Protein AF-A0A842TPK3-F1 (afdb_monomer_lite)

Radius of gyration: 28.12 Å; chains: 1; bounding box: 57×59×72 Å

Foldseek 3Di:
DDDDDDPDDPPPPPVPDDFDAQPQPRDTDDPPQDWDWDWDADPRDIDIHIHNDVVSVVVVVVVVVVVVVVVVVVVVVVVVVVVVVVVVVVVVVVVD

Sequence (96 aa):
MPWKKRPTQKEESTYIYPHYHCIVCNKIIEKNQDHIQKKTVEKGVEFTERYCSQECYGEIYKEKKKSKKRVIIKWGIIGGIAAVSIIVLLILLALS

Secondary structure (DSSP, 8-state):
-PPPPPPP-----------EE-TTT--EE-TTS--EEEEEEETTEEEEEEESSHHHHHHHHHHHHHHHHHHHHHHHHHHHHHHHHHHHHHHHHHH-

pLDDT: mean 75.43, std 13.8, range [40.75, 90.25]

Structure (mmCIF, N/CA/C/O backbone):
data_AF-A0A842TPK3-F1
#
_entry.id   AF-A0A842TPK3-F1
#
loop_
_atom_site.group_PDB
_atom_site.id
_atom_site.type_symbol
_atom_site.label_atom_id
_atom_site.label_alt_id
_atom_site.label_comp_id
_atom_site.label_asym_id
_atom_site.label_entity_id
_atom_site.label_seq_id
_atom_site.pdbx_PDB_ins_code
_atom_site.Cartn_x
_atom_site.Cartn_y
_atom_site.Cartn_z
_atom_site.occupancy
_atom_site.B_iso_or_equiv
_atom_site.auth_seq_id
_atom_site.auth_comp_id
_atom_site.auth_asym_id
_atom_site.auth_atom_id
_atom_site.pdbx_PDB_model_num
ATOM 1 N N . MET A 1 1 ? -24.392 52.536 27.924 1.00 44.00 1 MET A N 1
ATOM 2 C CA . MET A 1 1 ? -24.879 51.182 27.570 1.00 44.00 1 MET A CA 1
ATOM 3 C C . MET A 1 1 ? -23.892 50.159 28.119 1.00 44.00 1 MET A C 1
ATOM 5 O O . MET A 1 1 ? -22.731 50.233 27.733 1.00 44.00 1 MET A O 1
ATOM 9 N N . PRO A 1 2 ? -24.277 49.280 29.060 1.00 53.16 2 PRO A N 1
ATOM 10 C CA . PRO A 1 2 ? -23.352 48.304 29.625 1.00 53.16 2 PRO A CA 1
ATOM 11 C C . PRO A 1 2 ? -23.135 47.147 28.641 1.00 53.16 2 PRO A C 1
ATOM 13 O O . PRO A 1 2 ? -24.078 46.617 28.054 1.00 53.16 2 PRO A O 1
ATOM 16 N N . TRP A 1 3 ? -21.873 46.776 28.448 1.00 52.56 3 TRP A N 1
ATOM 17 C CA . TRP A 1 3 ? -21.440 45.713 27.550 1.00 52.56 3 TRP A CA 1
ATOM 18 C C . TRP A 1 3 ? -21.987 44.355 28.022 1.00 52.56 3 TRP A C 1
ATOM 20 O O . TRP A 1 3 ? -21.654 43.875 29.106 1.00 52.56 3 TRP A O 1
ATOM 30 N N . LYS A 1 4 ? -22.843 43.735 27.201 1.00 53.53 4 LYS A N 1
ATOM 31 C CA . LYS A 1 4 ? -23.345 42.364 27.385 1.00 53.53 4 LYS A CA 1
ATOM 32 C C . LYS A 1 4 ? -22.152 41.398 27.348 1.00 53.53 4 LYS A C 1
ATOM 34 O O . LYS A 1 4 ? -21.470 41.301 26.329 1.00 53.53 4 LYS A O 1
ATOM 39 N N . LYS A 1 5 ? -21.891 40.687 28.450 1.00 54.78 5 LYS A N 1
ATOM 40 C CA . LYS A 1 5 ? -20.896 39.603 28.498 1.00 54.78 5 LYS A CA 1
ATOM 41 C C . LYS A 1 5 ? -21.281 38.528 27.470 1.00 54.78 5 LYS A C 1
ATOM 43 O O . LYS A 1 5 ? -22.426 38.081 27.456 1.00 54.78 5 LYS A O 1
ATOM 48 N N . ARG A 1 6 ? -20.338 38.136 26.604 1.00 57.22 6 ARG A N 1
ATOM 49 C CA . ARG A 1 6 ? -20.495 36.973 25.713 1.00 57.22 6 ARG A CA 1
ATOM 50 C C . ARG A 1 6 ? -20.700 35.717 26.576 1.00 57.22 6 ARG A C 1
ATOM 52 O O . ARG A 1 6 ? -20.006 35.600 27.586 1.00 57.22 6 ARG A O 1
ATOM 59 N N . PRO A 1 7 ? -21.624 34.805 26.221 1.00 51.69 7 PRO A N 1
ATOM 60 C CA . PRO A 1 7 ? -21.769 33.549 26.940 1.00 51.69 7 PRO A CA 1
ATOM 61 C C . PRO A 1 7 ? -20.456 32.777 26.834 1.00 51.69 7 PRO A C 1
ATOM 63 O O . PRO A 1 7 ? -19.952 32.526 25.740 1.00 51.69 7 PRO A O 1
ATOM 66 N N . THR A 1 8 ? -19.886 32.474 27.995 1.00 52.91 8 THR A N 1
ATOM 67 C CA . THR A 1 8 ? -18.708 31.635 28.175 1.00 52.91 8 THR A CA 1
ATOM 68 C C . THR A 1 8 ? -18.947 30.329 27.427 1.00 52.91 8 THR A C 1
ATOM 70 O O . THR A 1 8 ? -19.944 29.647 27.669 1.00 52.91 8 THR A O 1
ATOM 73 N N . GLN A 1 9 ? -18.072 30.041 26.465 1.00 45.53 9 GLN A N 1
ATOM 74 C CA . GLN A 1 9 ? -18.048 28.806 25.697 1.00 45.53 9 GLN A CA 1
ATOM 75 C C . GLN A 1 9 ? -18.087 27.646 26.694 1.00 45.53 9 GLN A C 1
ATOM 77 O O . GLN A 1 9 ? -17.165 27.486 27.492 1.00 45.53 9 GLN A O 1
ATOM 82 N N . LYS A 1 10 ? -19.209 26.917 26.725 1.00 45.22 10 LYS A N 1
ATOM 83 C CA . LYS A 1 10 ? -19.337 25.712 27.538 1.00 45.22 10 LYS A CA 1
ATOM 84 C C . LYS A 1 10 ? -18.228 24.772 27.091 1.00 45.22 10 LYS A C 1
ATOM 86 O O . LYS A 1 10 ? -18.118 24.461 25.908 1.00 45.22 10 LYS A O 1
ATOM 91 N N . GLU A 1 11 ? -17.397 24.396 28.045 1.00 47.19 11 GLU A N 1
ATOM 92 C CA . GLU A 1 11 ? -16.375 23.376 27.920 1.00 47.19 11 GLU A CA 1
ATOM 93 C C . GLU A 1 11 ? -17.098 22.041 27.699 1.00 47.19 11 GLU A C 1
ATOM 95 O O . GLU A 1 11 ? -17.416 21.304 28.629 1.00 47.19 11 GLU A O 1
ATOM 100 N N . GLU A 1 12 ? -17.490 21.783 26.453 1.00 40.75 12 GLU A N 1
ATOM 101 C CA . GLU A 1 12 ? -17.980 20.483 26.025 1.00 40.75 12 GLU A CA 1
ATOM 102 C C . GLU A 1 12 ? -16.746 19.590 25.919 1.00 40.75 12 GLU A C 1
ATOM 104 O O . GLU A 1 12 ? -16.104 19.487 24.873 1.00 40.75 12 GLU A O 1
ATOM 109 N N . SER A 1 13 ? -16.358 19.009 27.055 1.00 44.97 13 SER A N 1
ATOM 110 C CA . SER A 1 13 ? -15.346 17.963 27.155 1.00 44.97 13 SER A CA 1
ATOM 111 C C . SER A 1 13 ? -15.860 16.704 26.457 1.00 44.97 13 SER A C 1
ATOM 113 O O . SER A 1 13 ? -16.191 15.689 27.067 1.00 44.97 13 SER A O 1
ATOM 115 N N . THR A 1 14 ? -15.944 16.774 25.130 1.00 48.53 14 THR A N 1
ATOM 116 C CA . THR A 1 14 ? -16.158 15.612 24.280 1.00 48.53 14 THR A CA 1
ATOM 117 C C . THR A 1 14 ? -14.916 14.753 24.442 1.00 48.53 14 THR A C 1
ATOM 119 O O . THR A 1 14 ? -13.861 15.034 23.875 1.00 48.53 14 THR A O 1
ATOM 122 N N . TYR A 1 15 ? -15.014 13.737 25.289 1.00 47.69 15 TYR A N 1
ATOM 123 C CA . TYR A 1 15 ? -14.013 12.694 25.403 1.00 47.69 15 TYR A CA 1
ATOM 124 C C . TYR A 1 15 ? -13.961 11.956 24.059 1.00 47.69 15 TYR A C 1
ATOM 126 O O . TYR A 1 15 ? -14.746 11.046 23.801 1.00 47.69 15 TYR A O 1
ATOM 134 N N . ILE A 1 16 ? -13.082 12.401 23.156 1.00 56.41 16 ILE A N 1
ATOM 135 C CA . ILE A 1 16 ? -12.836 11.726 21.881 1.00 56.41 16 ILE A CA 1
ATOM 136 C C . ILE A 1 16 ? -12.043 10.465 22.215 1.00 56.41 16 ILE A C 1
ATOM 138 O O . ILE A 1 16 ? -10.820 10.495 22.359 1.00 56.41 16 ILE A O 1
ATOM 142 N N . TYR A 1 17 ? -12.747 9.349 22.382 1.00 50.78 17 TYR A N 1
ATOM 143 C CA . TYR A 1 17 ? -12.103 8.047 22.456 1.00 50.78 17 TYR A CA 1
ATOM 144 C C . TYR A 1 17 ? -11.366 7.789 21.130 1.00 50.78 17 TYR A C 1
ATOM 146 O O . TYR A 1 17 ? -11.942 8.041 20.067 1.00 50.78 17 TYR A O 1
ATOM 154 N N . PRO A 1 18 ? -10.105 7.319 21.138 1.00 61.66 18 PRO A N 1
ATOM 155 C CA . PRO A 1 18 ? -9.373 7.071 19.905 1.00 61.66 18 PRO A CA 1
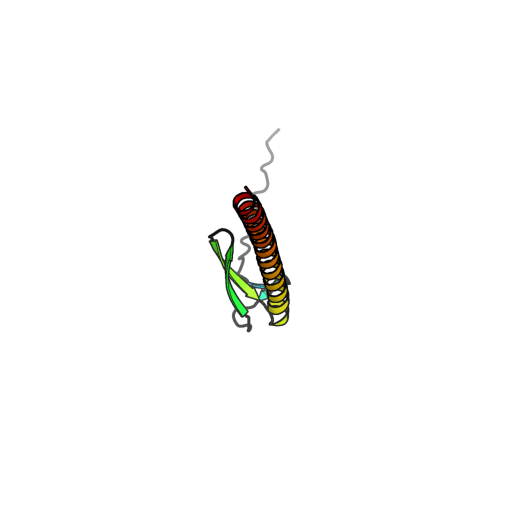
ATOM 156 C C . PRO A 1 18 ? -9.988 5.870 19.180 1.00 61.66 18 PRO A C 1
ATOM 158 O O . PRO A 1 18 ? -9.641 4.717 19.430 1.00 61.66 18 PRO A O 1
ATOM 161 N N . HIS A 1 19 ? -10.920 6.147 18.274 1.00 69.50 19 HIS A N 1
ATOM 162 C CA . HIS A 1 19 ? -11.461 5.160 17.357 1.00 69.50 19 HIS A CA 1
ATOM 163 C C . HIS A 1 19 ? -10.493 4.977 16.192 1.00 69.50 19 HIS A C 1
ATOM 165
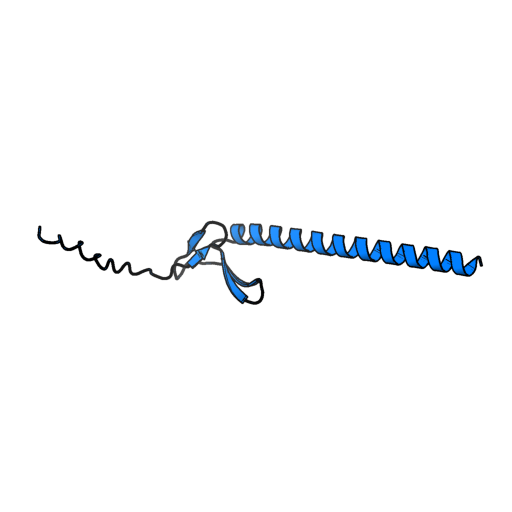 O O . HIS A 1 19 ? -10.015 5.936 15.581 1.00 69.50 19 HIS A O 1
ATOM 171 N N . TYR A 1 20 ? -10.182 3.726 15.873 1.00 81.81 20 TYR A N 1
ATOM 172 C CA . TYR A 1 20 ? -9.489 3.419 14.634 1.00 81.81 20 TYR A CA 1
ATOM 173 C C . TYR A 1 20 ? -10.494 3.489 13.490 1.00 81.81 20 TYR A C 1
ATOM 175 O O . TYR A 1 20 ? -11.585 2.947 13.598 1.00 81.81 20 TYR A O 1
ATOM 183 N N . HIS A 1 21 ? -10.132 4.143 12.391 1.00 85.94 21 HIS A N 1
ATOM 184 C CA . HIS A 1 21 ? -10.976 4.208 11.201 1.00 85.94 21 HIS A CA 1
ATOM 185 C C . HIS A 1 21 ? -10.362 3.386 10.074 1.00 85.94 21 HIS A C 1
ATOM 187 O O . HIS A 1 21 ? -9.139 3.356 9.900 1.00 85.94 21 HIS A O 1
════════════════
→ EXERCISE PROMPT:
Send back exactly the lines of the listing above starting at the one with "ATOM 3 C C ." and ending at the one with "ATOM 9 N N .", inclusive, and no others.

→ ANSWER FOR THIS EXERCISE:
ATOM 3 C C . MET A 1 1 ? -23.892 50.159 28.119 1.00 44.00 1 MET A C 1
ATOM 5 O O . MET A 1 1 ? -22.731 50.233 27.733 1.00 44.00 1 MET A O 1
ATOM 9 N N . PRO A 1 2 ? -24.277 49.280 29.060 1.00 53.16 2 PRO A N 1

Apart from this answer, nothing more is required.